Bloody Sunday families march ‘towards justice’

The Bloody Sunday families carried a banner with the slogan “towards justice” as they marched to Londonderry’s Guildhall on Thursday.

They completed a parade which was cut short in blood and chaos 47 years ago.

On Thursday it ended with applause.

The demonstration on Bloody Sunday was about the withheld right to public procession in a Northern Ireland pockmarked by violence in 1972.

The quiet refrain of We Shall Overcome, a US Civil Rights anthem popularised by the folk singer Pete Seeger, echoed through silent residential streets as the families proceeded from the Bogside into Londonderry city centre.

Onlookers applauded from the sidelines amid the pouring rain.

Mickey McKinney’s oldest brother Willie was a fun-loving amateur photographer shot dead while he filmed the march.

Bloody Sunday march
Bloody Sunday march

Mr McKinney walked in the front line of families clutching a photo of his brother bearing the message “Justice for William McKinney”.

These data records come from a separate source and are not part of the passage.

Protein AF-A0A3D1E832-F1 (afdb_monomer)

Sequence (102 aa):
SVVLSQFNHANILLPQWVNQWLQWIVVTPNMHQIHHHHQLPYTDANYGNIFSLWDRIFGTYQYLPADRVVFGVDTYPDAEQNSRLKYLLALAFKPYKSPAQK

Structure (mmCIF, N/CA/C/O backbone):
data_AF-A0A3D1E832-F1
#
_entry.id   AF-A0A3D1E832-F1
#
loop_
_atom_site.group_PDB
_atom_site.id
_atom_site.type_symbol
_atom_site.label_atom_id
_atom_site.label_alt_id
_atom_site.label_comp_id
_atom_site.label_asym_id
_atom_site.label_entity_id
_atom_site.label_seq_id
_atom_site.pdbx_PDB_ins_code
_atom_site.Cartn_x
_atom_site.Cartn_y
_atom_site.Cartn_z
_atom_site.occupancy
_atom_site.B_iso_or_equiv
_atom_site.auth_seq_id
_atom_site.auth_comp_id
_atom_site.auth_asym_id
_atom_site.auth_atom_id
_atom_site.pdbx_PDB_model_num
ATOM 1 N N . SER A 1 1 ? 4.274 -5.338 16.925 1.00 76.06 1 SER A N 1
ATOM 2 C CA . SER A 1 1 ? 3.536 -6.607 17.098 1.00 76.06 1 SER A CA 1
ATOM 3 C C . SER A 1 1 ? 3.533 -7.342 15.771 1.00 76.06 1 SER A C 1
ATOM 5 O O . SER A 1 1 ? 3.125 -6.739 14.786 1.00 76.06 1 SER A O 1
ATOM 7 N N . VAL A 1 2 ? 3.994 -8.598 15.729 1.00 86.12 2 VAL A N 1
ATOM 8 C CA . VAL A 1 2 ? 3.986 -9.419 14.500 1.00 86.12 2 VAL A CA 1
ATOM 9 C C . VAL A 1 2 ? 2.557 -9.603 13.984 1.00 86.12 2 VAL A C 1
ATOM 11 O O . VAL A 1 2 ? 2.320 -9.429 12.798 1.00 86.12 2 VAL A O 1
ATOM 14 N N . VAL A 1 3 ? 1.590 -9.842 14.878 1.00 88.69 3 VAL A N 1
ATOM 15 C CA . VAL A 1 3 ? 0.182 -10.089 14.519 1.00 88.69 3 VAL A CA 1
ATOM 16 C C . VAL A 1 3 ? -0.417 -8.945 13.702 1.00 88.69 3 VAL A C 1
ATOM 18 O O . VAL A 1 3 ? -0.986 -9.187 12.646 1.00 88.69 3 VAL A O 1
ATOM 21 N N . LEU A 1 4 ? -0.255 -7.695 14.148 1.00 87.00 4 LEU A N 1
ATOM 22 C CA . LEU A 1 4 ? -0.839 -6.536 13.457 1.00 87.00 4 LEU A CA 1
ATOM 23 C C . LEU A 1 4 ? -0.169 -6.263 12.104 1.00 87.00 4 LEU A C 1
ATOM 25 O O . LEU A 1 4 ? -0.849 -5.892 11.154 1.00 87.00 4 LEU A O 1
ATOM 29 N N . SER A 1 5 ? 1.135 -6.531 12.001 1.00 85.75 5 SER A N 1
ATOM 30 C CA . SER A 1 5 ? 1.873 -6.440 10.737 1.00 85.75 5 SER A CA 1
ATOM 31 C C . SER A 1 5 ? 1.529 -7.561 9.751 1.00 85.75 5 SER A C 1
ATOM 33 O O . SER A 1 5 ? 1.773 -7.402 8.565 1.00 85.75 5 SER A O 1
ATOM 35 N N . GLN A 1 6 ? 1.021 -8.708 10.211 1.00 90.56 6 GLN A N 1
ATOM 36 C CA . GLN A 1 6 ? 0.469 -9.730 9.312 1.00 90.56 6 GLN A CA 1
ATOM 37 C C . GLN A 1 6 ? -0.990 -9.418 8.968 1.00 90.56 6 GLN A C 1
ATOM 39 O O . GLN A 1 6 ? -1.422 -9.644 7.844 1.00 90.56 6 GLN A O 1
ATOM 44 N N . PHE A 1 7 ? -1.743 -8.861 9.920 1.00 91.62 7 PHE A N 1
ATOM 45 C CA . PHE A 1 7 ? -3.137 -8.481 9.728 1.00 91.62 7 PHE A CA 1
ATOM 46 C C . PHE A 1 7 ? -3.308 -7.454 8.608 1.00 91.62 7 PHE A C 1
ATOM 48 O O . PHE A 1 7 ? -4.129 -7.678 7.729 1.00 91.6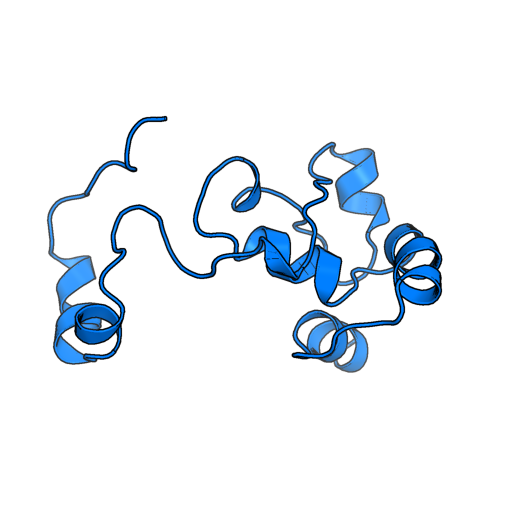2 7 PHE A O 1
ATOM 55 N N . ASN A 1 8 ? -2.534 -6.366 8.588 1.00 89.12 8 ASN A N 1
ATOM 56 C CA . ASN A 1 8 ? -2.657 -5.347 7.537 1.00 89.12 8 ASN A CA 1
ATOM 57 C C . ASN A 1 8 ? -2.226 -5.835 6.134 1.00 89.12 8 ASN A C 1
ATOM 59 O O . ASN A 1 8 ? -2.657 -5.250 5.148 1.00 89.12 8 ASN A O 1
ATOM 63 N N . HIS A 1 9 ? -1.451 -6.922 6.034 1.00 90.38 9 HIS A N 1
ATOM 64 C CA . HIS A 1 9 ? -1.076 -7.576 4.770 1.00 90.38 9 HIS A CA 1
ATOM 65 C C . HIS A 1 9 ? -1.987 -8.762 4.405 1.00 90.38 9 HIS A C 1
ATOM 67 O O . HIS A 1 9 ? -1.769 -9.426 3.390 1.00 90.38 9 HIS A O 1
ATO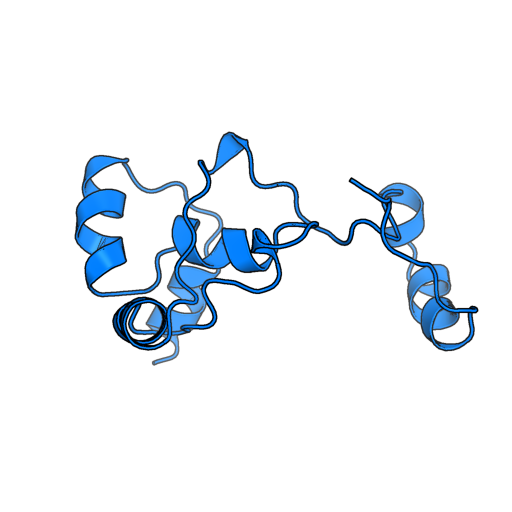M 73 N N . ALA A 1 10 ? -2.994 -9.072 5.223 1.00 90.31 10 ALA A N 1
ATOM 74 C CA . ALA A 1 10 ? -3.893 -10.179 4.946 1.00 90.31 10 ALA A CA 1
ATOM 75 C C . ALA A 1 10 ? -4.764 -9.864 3.722 1.00 90.31 10 ALA A C 1
ATOM 77 O O . ALA A 1 10 ? -5.390 -8.809 3.651 1.00 90.31 10 ALA A O 1
ATOM 78 N N . ASN A 1 11 ? -4.874 -10.808 2.786 1.00 89.06 11 ASN A N 1
ATOM 79 C CA . ASN A 1 11 ? -5.764 -10.678 1.631 1.00 89.06 11 ASN A CA 1
ATOM 80 C C . ASN A 1 11 ? -7.223 -10.993 2.023 1.00 89.06 11 ASN A C 1
ATOM 82 O O . ASN A 1 11 ? -7.788 -12.009 1.618 1.00 89.06 11 ASN A O 1
ATOM 86 N N . ILE A 1 12 ? -7.797 -10.169 2.904 1.00 90.06 12 ILE A N 1
ATOM 87 C CA . ILE A 1 12 ? -9.139 -10.345 3.468 1.00 90.06 12 ILE A CA 1
ATOM 88 C C . ILE A 1 12 ? -9.929 -9.048 3.303 1.00 90.06 12 ILE A C 1
ATOM 90 O O . ILE A 1 12 ? -9.512 -7.982 3.756 1.00 90.06 12 ILE A O 1
ATOM 94 N N . LEU A 1 13 ? -11.126 -9.165 2.730 1.00 88.44 13 LEU A N 1
ATOM 95 C CA . LEU A 1 13 ? -12.111 -8.089 2.711 1.00 88.44 13 LEU A CA 1
ATOM 96 C C . LEU A 1 13 ? -12.917 -8.121 4.010 1.00 88.44 13 LEU A C 1
ATOM 98 O O . LEU A 1 13 ? -13.704 -9.035 4.256 1.00 88.44 13 LEU A O 1
ATOM 102 N N . LEU A 1 14 ? -12.711 -7.116 4.857 1.00 90.38 14 LEU A N 1
ATOM 103 C CA . LEU A 1 14 ? -13.515 -6.947 6.061 1.00 90.38 14 LEU A CA 1
ATOM 104 C C . LEU A 1 14 ? -14.934 -6.489 5.691 1.00 90.38 14 LEU A C 1
ATOM 106 O O . LEU A 1 14 ? -15.090 -5.682 4.770 1.00 90.38 14 LEU A O 1
ATOM 110 N N . PRO A 1 15 ? -15.971 -6.908 6.440 1.00 91.88 15 PRO A N 1
ATOM 111 C CA . PRO A 1 15 ? -17.291 -6.307 6.320 1.00 91.88 15 PRO A CA 1
ATOM 112 C C . PRO A 1 15 ? -17.200 -4.787 6.477 1.00 91.88 15 PRO A C 1
ATOM 114 O O . PRO A 1 15 ? -16.504 -4.285 7.363 1.00 91.88 15 PRO A O 1
ATOM 117 N N . GLN A 1 16 ? -17.929 -4.052 5.640 1.00 89.56 16 GLN A N 1
ATOM 118 C CA . GLN A 1 16 ? -17.786 -2.599 5.523 1.00 89.56 16 GLN A CA 1
ATOM 119 C C . GLN A 1 16 ? -17.958 -1.863 6.862 1.00 89.56 16 GLN A C 1
ATOM 121 O O . GLN A 1 16 ? -1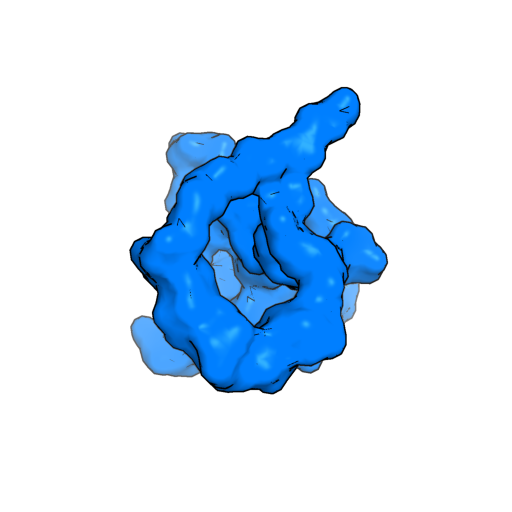7.238 -0.906 7.138 1.00 89.56 16 GLN A O 1
ATOM 126 N N . TRP A 1 17 ? -18.871 -2.324 7.720 1.00 93.06 17 TRP A N 1
ATOM 127 C CA . TRP A 1 17 ? -19.072 -1.753 9.053 1.00 93.06 17 TRP A CA 1
ATOM 128 C C . TRP A 1 17 ? -17.870 -1.995 9.981 1.00 93.06 17 TRP A C 1
ATOM 130 O O . TRP A 1 17 ? -17.463 -1.078 10.687 1.00 93.06 17 TRP A O 1
ATOM 140 N N . VAL A 1 18 ? -17.253 -3.185 9.942 1.00 94.31 18 VAL A N 1
ATOM 141 C CA . VAL A 1 18 ? -16.038 -3.494 10.720 1.00 94.31 18 VAL A CA 1
ATOM 142 C C . VAL A 1 18 ? -14.905 -2.590 10.264 1.00 94.31 18 VAL A C 1
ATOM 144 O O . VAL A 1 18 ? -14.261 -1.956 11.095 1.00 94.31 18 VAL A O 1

He has been in the front line of campaigning for answers for decades.

Mr McKinney said: “It is important to point out that justice for one family is justice for all of us.”

Soldier F is to be charged with murdering his brother and James Wray.

Mr Wray’s brother John, 57, said: “David Cameron said it was unjustified and, I am not a lawyer but unjustified homicide, there is a term for that – and it is murder.”

For years families of the dead faced the slur that their loved ones were engaged in violence.

Bloody Sunday prosecutions
Bloody Sunday prosecutions

In 2010 Lord Saville declared them innocent, prompting the former prime minister’s famous “unjustified and unjustifiable” sound bite.

A gable wall near the marchers in the Bogside bore the message “The Peoples Army – IRA”.

Some believe the killings on Bloody Sunday helped catalyse the Provisional IRA’s campaign but it was a different people’s movement which has kept Bloody Sunday in the headlines.

The families walked from a museum dedicated to the events of the day.

It was a journey of minutes but, as prosecutors acknowledged, a “long road” towards the point of criminal proceedings.

Bloody Sunday march
Bloody Sunday march

The decision of the Director of Public Prosecutions Stephen Herron was conveyed to the families at a city centre hotel.

Mr Herron said: “I am mindful that it has been a long road for the families to reach this point and today will be another extremely difficult day for many of them.”

Afterwards relatives hugged and described the outcome as vindication mixed with disappointment.

The vow was to continue fighting for justice.

John Kelly’s brother Michael died aged 17. Soldier F will not be prosecuted in connection with his death.

He said: “The dead cannot cry out for justice, it is the duty of the living to do so for them.

“We have cried out for them for many years, and now we have succeeded for them.”